[Opening GIVEN RECORDS section]

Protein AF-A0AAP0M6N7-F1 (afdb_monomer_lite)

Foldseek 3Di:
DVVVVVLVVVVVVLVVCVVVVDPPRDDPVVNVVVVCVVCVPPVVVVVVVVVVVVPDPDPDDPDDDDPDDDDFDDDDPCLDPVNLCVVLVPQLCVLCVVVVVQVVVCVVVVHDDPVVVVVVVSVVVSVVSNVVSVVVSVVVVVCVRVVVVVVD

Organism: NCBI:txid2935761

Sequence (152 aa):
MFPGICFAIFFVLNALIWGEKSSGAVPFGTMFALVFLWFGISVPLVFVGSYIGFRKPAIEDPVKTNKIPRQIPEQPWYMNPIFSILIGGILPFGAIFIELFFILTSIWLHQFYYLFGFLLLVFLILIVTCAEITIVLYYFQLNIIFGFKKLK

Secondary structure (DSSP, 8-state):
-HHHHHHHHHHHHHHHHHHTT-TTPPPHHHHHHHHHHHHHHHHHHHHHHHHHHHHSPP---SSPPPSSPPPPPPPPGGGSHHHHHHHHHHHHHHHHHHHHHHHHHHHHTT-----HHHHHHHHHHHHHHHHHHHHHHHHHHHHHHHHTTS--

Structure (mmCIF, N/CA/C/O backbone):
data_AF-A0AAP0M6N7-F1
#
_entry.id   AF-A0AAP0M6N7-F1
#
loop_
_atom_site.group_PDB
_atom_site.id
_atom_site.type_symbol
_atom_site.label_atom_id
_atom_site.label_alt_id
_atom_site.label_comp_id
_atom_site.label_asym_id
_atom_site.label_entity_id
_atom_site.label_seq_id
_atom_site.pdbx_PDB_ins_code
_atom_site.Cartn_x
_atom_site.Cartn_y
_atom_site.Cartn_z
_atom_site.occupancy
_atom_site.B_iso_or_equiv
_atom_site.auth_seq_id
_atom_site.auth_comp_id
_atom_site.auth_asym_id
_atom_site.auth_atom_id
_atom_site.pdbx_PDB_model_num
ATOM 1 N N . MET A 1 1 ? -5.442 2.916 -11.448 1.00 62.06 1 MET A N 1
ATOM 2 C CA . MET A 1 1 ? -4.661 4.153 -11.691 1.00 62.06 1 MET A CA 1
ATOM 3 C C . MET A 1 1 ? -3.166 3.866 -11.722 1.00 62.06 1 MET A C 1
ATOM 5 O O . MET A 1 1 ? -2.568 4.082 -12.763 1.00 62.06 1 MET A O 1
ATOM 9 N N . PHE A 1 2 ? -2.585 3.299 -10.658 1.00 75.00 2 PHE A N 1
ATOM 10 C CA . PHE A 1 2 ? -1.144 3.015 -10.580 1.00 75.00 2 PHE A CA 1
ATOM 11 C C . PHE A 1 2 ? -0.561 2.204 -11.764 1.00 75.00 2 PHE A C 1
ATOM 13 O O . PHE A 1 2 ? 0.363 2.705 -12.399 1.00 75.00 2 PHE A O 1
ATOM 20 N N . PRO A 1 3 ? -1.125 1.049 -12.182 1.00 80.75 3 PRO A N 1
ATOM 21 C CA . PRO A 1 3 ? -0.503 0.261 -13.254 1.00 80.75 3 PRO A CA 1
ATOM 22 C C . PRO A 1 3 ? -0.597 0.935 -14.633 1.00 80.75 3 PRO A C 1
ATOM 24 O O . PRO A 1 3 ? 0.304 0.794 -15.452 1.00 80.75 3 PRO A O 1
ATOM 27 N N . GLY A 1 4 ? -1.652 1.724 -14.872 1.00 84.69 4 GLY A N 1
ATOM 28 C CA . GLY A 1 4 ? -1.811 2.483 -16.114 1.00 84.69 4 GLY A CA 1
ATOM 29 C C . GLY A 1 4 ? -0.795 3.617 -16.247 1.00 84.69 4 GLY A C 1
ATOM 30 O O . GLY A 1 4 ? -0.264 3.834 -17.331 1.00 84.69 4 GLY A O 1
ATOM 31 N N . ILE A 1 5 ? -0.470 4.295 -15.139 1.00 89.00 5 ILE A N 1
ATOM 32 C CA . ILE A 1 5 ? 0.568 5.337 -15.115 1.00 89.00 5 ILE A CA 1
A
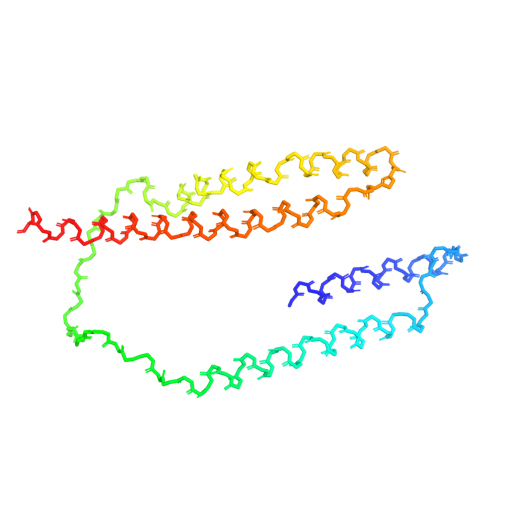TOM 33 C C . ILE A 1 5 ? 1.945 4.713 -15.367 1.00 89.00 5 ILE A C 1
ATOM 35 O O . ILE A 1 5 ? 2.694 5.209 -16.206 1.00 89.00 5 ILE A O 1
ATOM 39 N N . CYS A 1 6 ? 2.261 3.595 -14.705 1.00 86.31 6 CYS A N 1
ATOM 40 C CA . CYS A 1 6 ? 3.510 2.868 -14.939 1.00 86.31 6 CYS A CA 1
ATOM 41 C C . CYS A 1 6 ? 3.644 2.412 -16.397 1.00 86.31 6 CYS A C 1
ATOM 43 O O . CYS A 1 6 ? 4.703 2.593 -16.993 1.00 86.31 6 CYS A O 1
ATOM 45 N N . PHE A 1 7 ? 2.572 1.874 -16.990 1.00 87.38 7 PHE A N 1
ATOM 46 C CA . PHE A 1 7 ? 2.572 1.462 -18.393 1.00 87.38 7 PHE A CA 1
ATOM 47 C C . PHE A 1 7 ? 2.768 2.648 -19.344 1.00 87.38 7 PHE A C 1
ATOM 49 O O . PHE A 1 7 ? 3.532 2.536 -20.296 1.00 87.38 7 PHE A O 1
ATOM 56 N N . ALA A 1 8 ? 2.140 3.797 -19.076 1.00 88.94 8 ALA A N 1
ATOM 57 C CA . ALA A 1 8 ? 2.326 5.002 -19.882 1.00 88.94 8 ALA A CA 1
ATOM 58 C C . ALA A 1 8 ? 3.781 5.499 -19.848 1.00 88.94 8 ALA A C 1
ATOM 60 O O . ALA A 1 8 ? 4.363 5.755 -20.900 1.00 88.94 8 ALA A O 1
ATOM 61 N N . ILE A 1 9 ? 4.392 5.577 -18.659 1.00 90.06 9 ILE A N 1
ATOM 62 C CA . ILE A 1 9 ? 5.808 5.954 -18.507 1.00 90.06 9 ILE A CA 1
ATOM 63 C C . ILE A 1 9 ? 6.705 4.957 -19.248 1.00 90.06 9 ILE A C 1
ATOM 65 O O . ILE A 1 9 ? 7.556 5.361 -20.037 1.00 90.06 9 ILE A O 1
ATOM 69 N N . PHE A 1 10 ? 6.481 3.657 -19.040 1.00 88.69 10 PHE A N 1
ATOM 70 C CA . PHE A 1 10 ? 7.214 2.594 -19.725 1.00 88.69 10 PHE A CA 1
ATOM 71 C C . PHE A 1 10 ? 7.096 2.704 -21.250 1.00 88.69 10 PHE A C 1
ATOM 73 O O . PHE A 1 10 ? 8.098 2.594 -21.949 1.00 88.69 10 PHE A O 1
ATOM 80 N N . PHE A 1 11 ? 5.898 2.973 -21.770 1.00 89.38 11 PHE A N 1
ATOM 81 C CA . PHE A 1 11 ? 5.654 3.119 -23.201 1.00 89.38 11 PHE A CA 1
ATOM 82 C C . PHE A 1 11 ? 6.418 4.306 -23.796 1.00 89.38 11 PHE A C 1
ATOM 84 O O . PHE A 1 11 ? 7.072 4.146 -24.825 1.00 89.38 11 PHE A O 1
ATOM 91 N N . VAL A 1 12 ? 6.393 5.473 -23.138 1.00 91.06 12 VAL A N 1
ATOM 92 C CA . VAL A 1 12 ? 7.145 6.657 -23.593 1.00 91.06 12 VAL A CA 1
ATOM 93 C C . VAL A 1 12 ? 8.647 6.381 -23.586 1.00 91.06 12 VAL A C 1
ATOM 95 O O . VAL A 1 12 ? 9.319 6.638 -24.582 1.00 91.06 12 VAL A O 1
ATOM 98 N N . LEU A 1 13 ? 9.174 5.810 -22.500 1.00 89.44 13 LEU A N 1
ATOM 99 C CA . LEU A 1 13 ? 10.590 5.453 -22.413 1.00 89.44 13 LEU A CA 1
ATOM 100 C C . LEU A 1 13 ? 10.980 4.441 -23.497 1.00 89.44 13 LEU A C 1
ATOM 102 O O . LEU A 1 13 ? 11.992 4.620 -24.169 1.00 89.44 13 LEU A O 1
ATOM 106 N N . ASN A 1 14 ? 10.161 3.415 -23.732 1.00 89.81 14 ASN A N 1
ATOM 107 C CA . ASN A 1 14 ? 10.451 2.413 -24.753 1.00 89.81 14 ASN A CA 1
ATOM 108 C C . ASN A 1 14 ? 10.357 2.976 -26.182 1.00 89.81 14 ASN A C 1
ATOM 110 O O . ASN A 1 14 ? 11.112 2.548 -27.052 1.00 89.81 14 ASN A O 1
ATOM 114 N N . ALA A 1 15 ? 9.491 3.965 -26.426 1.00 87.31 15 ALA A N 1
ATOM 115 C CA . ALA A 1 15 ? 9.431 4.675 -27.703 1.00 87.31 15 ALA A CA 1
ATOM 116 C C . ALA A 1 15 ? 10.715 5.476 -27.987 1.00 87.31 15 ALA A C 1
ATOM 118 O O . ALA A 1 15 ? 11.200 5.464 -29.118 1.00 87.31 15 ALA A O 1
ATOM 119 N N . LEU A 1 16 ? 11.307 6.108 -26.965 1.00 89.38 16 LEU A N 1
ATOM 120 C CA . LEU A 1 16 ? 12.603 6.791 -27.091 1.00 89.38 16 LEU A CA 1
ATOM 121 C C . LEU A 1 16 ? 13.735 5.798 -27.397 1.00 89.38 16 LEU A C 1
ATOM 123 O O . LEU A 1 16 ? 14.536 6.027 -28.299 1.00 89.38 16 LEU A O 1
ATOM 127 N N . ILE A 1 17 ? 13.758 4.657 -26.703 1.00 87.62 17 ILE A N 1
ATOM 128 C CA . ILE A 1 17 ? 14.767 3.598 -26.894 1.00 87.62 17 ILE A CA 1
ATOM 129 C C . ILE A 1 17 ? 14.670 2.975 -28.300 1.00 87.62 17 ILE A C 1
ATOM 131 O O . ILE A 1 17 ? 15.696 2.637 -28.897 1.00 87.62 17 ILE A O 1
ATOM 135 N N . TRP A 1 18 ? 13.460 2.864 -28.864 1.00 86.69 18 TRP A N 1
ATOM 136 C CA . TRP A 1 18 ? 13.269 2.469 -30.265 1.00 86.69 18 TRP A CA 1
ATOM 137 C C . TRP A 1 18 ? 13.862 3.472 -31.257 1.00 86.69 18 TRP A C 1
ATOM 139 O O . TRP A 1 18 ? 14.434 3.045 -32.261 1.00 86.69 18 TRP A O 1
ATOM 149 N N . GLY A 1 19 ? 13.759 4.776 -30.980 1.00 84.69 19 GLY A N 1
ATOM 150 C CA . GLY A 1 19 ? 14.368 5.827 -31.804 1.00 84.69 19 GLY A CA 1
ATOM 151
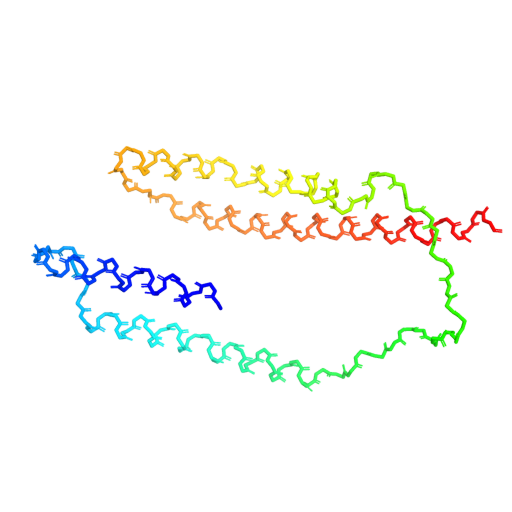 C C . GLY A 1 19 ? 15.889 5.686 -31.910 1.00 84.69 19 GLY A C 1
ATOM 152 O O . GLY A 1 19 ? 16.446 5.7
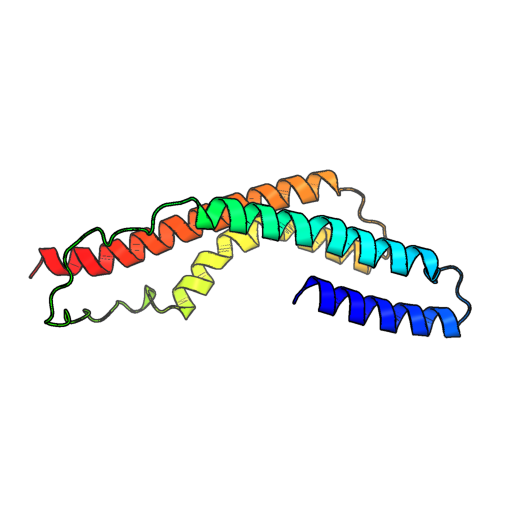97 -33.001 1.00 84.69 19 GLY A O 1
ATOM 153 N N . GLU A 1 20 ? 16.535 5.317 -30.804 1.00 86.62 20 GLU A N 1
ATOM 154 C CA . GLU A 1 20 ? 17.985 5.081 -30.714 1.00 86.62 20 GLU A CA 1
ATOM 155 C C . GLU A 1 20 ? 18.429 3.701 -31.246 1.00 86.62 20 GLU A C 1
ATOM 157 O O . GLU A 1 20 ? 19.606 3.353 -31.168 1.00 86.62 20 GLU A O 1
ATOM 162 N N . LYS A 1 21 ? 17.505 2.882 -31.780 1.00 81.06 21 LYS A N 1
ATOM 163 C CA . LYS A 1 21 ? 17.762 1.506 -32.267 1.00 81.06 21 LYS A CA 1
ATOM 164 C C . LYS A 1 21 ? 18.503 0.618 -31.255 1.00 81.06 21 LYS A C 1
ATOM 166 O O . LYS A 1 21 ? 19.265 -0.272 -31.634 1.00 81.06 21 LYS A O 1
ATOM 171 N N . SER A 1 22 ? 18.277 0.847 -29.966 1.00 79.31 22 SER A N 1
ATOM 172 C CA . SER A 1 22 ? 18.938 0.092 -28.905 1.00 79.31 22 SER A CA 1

[Closing GIVEN RECORDS section]

■ ABOUT THIS TASK
What is needed is a verbatim copy of every line in the records above from the one containing "ATOM 84 O O" down to the one containing "ATOM 95 O O", both included, and nothing more.

■ THE COMPLETED TASK
ATOM 84 O O . PHE A 1 11 ? 7.072 4.146 -24.825 1.00 89.38 11 PHE A O 1
ATOM 91 N N . VAL A 1 12 ? 6.393 5.473 -23.138 1.00 91.06 12 VAL A N 1
ATOM 92 C CA . VAL A 1 12 ? 7.145 6.657 -23.593 1.00 91.06 12 VAL A CA 1
ATOM 93 C C . VAL A 1 12 ? 8.647 6.381 -23.586 1.00 91.06 12 VAL A C 1
ATOM 95 O O . VAL A 1 12 ? 9.319 6.638 -24.582 1.00 91.06 12 VAL A O 1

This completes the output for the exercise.